IonQ Demonstrates Quantum Frequency Conversion for Long-Distance Networks

A significant milestone in the development of scalable quantum networks has been achieved through the successful demonstration of quantum frequency conversion to telecom wavelengths at IonQ. The company has converted photons from visible wavelengths, used in its trapped barium ion quantum systems, into telecom wavelengths on a prototype system, paving the way for interconnecting quantum computers over vast distances utilising existing fiber optic infrastructure. This advancement, conducted with research support from the Air Force Research Laboratory (AFRL), signifies a major step towards IonQ’s long-term vision for a Quantum Internet – distributed quantum computing via secure quantum networks. Niccolo de Masi, Chairman and CEO of IonQ, announced the achievement, anticipating the connection of two quantum computers over standard wavelengths and the subsequent opening of opportunities for broadly networked quantum devices.

IonQ Achieves Quantum Internet Milestone, Demonstrates Frequency Conversion to Telecom Wavelengths. COLLEGE PARK, MD – September 23, 2025 – IonQ (NYSE: IONQ), a leading firm in quantum computing and networking, has announced a significant advancement in scalable quantum networks, with research support from the Air Force Research Laboratory (AFRL). The company successfully demonstrated the frequency conversion of photons from visible wavelengths – used to interface with trapped barium ions – into telecom wavelengths on a prototype system. This milestone represents a key step towards realising IonQ’s long-term vision for a Quantum Internet, enabling distributed quantum computing via secure quantum networks.

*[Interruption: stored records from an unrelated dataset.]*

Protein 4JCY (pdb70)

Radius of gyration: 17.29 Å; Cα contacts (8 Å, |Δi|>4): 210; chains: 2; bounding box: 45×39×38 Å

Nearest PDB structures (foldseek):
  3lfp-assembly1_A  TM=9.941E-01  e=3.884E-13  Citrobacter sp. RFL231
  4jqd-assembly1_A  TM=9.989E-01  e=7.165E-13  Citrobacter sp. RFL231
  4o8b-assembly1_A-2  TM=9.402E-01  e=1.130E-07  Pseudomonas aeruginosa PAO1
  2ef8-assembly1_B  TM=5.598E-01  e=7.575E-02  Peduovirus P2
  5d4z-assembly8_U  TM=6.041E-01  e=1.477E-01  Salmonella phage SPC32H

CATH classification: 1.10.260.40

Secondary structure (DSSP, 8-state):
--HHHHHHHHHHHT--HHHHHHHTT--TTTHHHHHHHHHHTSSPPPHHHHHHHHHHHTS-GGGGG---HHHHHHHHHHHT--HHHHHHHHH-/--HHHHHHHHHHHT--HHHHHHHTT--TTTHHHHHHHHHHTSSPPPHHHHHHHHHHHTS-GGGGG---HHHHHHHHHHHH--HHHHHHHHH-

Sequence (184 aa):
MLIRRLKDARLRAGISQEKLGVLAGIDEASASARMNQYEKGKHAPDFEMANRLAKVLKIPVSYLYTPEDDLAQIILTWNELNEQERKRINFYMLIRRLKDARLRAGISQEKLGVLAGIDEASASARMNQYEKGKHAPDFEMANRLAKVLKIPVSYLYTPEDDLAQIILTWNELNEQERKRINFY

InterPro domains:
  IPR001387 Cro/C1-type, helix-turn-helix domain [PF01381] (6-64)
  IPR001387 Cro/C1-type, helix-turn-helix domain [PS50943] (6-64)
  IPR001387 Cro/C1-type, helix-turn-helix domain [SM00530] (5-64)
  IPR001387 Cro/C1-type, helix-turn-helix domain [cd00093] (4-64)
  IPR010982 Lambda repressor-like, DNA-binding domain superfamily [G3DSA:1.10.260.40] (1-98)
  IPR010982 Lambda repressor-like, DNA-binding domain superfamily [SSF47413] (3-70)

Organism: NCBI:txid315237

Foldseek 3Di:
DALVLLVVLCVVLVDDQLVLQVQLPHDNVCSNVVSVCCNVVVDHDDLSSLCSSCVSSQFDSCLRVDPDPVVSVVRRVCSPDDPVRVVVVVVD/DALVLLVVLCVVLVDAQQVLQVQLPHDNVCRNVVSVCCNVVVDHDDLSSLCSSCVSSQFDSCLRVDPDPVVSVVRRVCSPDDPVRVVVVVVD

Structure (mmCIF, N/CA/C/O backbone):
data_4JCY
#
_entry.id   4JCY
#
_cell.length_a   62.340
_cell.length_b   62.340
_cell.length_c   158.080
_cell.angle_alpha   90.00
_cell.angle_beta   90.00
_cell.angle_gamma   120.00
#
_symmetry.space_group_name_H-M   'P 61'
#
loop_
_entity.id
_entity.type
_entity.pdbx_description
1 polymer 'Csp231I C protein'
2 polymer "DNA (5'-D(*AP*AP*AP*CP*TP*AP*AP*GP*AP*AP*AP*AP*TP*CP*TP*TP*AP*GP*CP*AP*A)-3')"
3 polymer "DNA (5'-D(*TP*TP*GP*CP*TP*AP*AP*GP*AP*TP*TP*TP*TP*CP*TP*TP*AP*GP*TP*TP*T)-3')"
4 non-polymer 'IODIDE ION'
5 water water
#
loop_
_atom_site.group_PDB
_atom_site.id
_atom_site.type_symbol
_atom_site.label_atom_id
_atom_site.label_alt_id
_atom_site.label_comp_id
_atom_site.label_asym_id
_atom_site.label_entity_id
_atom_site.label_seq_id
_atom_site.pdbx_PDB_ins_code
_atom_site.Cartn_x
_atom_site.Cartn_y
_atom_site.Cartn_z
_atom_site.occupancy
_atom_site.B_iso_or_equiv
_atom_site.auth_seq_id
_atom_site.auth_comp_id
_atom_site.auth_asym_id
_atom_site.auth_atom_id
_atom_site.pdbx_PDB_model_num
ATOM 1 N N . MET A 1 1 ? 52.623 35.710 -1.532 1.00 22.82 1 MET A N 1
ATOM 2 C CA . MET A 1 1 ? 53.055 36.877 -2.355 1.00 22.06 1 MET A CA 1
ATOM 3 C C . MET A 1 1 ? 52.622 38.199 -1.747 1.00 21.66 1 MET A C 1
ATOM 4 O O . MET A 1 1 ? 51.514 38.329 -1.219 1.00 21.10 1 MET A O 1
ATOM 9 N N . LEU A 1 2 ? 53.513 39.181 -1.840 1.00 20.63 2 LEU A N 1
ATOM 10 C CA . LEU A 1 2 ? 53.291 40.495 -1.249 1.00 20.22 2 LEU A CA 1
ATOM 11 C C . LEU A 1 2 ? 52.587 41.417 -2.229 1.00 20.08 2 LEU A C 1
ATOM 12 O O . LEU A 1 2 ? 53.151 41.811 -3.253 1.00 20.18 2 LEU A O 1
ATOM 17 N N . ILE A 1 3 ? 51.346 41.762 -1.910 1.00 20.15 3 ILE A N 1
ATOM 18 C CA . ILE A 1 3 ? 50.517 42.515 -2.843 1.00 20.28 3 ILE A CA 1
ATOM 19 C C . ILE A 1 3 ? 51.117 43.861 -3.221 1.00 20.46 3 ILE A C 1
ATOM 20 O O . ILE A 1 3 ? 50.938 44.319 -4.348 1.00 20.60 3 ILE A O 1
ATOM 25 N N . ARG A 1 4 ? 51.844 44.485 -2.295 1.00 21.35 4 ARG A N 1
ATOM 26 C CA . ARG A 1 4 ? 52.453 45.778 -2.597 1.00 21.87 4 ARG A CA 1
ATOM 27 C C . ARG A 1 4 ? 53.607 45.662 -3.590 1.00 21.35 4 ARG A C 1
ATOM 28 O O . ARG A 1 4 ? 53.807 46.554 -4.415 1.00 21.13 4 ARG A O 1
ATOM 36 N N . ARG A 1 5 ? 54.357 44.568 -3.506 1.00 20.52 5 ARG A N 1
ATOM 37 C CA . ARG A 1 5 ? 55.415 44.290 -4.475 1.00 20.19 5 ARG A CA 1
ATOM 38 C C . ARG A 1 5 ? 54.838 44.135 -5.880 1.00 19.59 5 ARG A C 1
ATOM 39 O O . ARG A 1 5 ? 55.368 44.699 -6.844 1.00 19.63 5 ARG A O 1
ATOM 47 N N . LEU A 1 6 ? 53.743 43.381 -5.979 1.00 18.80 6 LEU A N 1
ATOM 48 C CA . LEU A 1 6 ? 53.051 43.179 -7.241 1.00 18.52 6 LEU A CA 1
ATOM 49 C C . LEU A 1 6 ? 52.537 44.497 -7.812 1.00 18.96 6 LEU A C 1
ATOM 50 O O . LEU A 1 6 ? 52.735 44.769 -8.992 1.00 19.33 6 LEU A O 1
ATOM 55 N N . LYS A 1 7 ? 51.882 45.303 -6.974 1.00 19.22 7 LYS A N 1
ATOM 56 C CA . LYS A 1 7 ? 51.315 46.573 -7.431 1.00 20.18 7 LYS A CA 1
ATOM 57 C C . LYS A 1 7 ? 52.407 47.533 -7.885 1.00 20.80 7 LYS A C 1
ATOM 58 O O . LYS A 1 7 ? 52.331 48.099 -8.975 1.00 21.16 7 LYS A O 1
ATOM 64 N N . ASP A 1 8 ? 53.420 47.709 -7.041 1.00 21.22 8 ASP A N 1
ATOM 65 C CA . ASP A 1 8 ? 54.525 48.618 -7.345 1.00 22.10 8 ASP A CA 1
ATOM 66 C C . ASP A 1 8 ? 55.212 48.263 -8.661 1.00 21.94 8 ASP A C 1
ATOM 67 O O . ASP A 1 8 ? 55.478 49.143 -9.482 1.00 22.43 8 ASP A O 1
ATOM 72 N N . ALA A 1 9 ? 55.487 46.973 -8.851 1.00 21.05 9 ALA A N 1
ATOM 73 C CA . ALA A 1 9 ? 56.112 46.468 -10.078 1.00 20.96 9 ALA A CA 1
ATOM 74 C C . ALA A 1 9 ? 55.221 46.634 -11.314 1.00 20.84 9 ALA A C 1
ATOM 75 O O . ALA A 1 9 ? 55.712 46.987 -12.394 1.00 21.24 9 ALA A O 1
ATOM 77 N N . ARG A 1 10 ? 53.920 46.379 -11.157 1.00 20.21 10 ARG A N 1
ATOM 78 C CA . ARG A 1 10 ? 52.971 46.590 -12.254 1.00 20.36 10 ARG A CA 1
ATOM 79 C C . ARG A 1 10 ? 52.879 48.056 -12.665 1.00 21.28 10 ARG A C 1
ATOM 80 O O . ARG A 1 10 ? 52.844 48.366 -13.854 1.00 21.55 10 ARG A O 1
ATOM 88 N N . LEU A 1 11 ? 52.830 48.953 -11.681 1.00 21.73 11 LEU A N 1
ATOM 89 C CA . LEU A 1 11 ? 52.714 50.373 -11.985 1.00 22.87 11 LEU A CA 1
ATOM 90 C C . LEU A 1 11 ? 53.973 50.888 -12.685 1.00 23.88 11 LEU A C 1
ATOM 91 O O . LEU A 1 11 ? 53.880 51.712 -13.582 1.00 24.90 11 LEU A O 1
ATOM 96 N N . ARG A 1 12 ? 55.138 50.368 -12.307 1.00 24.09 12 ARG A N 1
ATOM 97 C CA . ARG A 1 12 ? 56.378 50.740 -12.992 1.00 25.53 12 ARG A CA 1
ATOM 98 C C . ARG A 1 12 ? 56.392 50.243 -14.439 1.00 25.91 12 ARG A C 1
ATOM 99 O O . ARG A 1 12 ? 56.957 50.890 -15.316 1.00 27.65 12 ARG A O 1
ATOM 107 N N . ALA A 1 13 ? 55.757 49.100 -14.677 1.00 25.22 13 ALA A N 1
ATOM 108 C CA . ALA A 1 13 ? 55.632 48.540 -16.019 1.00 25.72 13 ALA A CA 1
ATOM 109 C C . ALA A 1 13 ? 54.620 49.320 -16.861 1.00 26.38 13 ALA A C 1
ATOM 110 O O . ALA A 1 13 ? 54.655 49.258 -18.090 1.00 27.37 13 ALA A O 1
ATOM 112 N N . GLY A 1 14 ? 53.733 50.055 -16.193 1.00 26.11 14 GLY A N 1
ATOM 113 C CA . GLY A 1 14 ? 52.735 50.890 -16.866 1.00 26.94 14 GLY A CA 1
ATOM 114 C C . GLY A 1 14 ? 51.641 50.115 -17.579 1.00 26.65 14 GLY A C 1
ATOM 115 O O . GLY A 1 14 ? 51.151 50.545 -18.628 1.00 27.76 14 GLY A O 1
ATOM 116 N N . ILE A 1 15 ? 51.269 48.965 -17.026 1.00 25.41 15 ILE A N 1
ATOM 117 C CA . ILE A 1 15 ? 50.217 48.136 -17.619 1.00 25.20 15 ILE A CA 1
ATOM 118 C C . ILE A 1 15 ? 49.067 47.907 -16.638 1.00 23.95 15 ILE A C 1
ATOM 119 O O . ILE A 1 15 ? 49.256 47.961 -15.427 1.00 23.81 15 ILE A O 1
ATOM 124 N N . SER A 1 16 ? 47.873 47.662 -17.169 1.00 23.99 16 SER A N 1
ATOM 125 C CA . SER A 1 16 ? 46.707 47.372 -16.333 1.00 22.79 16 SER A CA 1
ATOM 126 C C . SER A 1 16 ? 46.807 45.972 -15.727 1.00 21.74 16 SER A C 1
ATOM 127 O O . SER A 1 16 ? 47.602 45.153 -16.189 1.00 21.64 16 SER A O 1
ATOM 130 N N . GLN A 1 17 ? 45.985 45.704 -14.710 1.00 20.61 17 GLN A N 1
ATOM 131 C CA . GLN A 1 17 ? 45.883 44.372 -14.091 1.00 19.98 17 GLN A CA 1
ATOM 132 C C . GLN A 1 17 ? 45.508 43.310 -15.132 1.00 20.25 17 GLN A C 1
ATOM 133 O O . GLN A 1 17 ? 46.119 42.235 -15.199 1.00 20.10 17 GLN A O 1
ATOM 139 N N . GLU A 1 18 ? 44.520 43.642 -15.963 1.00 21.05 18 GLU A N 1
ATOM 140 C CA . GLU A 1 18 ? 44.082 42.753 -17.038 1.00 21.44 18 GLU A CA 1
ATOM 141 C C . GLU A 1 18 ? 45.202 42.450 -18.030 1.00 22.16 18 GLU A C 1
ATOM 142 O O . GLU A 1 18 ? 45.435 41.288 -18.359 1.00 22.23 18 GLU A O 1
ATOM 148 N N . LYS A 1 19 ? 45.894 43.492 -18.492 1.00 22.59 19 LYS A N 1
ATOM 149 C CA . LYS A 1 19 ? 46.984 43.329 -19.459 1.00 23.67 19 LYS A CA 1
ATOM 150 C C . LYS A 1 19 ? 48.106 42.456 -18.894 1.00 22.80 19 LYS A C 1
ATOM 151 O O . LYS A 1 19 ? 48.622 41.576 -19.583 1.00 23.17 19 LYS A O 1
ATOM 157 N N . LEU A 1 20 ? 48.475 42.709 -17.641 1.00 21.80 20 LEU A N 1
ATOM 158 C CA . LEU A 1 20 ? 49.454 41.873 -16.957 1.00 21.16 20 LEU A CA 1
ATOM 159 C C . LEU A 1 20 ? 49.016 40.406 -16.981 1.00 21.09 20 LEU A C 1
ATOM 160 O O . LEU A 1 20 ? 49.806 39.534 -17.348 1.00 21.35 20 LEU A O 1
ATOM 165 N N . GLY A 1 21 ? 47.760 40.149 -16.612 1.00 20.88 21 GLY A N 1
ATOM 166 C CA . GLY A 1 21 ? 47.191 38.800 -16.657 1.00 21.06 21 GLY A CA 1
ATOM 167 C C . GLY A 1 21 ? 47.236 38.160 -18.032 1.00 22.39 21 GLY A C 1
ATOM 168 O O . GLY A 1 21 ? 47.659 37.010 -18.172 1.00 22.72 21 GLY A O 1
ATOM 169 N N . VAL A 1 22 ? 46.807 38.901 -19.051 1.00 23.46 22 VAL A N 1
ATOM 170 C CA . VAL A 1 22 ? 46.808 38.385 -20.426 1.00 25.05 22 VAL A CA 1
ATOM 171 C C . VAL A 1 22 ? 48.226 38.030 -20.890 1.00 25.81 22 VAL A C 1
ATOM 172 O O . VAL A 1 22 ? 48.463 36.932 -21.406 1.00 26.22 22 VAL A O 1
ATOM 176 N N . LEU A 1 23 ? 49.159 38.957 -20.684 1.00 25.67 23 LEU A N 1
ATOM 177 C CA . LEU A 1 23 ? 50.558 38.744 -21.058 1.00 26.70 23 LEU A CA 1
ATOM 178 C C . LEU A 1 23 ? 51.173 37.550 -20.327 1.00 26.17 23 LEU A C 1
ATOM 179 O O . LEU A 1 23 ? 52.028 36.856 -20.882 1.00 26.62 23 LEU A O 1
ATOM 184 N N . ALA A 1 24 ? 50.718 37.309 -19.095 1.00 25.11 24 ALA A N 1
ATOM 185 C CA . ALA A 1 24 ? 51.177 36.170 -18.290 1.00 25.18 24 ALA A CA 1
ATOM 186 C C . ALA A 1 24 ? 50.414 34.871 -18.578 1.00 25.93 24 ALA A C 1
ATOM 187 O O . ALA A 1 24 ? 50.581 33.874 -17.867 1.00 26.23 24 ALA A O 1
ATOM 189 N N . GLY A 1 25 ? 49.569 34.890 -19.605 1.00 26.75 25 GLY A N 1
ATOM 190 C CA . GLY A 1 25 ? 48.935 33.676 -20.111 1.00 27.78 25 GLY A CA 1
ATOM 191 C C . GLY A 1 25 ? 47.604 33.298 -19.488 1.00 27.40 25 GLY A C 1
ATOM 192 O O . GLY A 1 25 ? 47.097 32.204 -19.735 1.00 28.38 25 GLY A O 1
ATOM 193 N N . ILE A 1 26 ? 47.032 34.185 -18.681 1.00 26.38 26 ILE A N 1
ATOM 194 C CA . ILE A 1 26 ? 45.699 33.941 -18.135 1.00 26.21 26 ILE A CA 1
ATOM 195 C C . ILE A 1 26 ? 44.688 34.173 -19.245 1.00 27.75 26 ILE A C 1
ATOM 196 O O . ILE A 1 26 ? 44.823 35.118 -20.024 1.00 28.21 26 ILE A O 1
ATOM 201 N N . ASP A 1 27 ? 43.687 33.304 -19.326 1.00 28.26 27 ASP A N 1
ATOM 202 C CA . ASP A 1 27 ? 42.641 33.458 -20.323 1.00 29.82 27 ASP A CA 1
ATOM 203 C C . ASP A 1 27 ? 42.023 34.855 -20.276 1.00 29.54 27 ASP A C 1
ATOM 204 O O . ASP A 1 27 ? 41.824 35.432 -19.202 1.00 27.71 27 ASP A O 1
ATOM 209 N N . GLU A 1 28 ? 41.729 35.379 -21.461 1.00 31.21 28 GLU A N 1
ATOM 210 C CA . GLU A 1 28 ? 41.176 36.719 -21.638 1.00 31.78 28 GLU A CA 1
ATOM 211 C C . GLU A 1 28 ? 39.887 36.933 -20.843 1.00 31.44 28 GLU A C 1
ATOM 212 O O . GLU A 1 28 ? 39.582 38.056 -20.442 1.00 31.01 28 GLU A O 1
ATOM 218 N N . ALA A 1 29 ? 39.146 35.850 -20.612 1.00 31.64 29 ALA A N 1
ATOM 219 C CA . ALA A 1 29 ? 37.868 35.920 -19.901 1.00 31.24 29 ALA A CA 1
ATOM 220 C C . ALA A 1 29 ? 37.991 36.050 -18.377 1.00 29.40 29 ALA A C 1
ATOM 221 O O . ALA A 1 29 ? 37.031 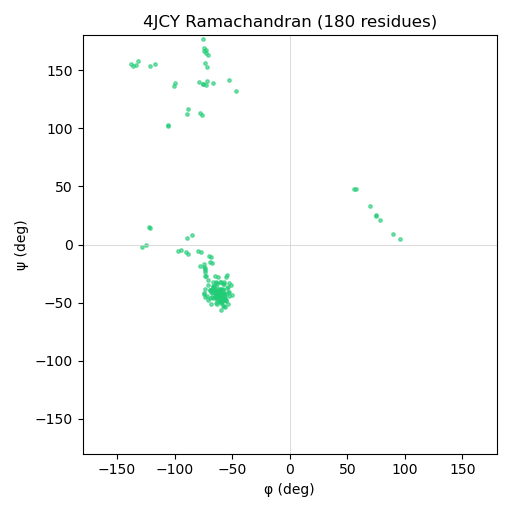36.456 -17.716 1.00 29.42 29 ALA A O 1
ATOM 223 N N . SER A 1 30 ? 39.155 35.708 -17.824 1.00 27.88 30 SER A N 1
ATOM 224 C CA . SER A 1 30 ? 39.354 35.759 -16.371 1.00 25.99 30 SER A CA 1
ATOM 225 C C . SER A 1 30 ? 40.542 36.603 -15.911 1.00 24.25 30 SER A C 1
ATOM 226 O O . SER A 1 30 ? 40.778 36.734 -14.707 1.00 23.33 30 SER A O 1
ATOM 229 N N . ALA A 1 31 ? 41.276 37.187 -16.856 1.00 23.67 31 ALA A N 1
ATOM 230 C CA . ALA A 1 31 ? 42.490 37.936 -16.520 1.00 22.14 31 ALA A CA 1
ATOM 231 C C . ALA A 1 31 ? 42.233 39.110 -15.570 1.00 21.18 31 ALA A C 1
ATOM 232 O O . ALA A 1 31 ? 42.927 39.260 -14.563 1.00 20.34 31 ALA A O 1
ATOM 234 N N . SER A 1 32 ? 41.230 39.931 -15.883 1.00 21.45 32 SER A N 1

The ability to transform visible light, employed in IonQ’s trapped ion quantum systems, into telecom wavelengths is crucial for compatibility with existing telecommunications infrastructure. Prior to this development, interfacing quantum systems – typically operating at visible or ultraviolet wavelengths – with the established fibre optic network presented a substantial technological challenge. The successful conversion allows quantum information to be transmitted over standard optical fibres, optimised for wavelengths used in conventional telecommunications.

The research team employed a multifaceted approach, integrating theoretical modelling with experimental validation to refine the frequency conversion process, optimising efficiency and minimising signal loss. This involved precise control of laser pulses and careful manipulation of the quantum states of individual ions.

This achievement builds upon decades of foundational research conducted at the Air Force Research Laboratory, and represents a pivotal moment in the evolution of quantum communication and networking. The findings have generated considerable excitement within the scientific community, with researchers actively exploring avenues to build upon and extend this work.

The practical implications of this advancement are far-reaching, paving the way for secure quantum communication networks and distributed quantum computing. Beyond immediate applications, this research opens new avenues for scientific inquiry and technological innovation, potentially accelerating progress across multiple related fields, from materials science to computational physics.

Looking ahead, this research points towards transformative possibilities for technology and society. As research teams worldwide build upon these findings, accelerated progress towards breakthroughs that will define the next generation of scientific achievement is anticipated, ultimately enabling a more connected and secure future.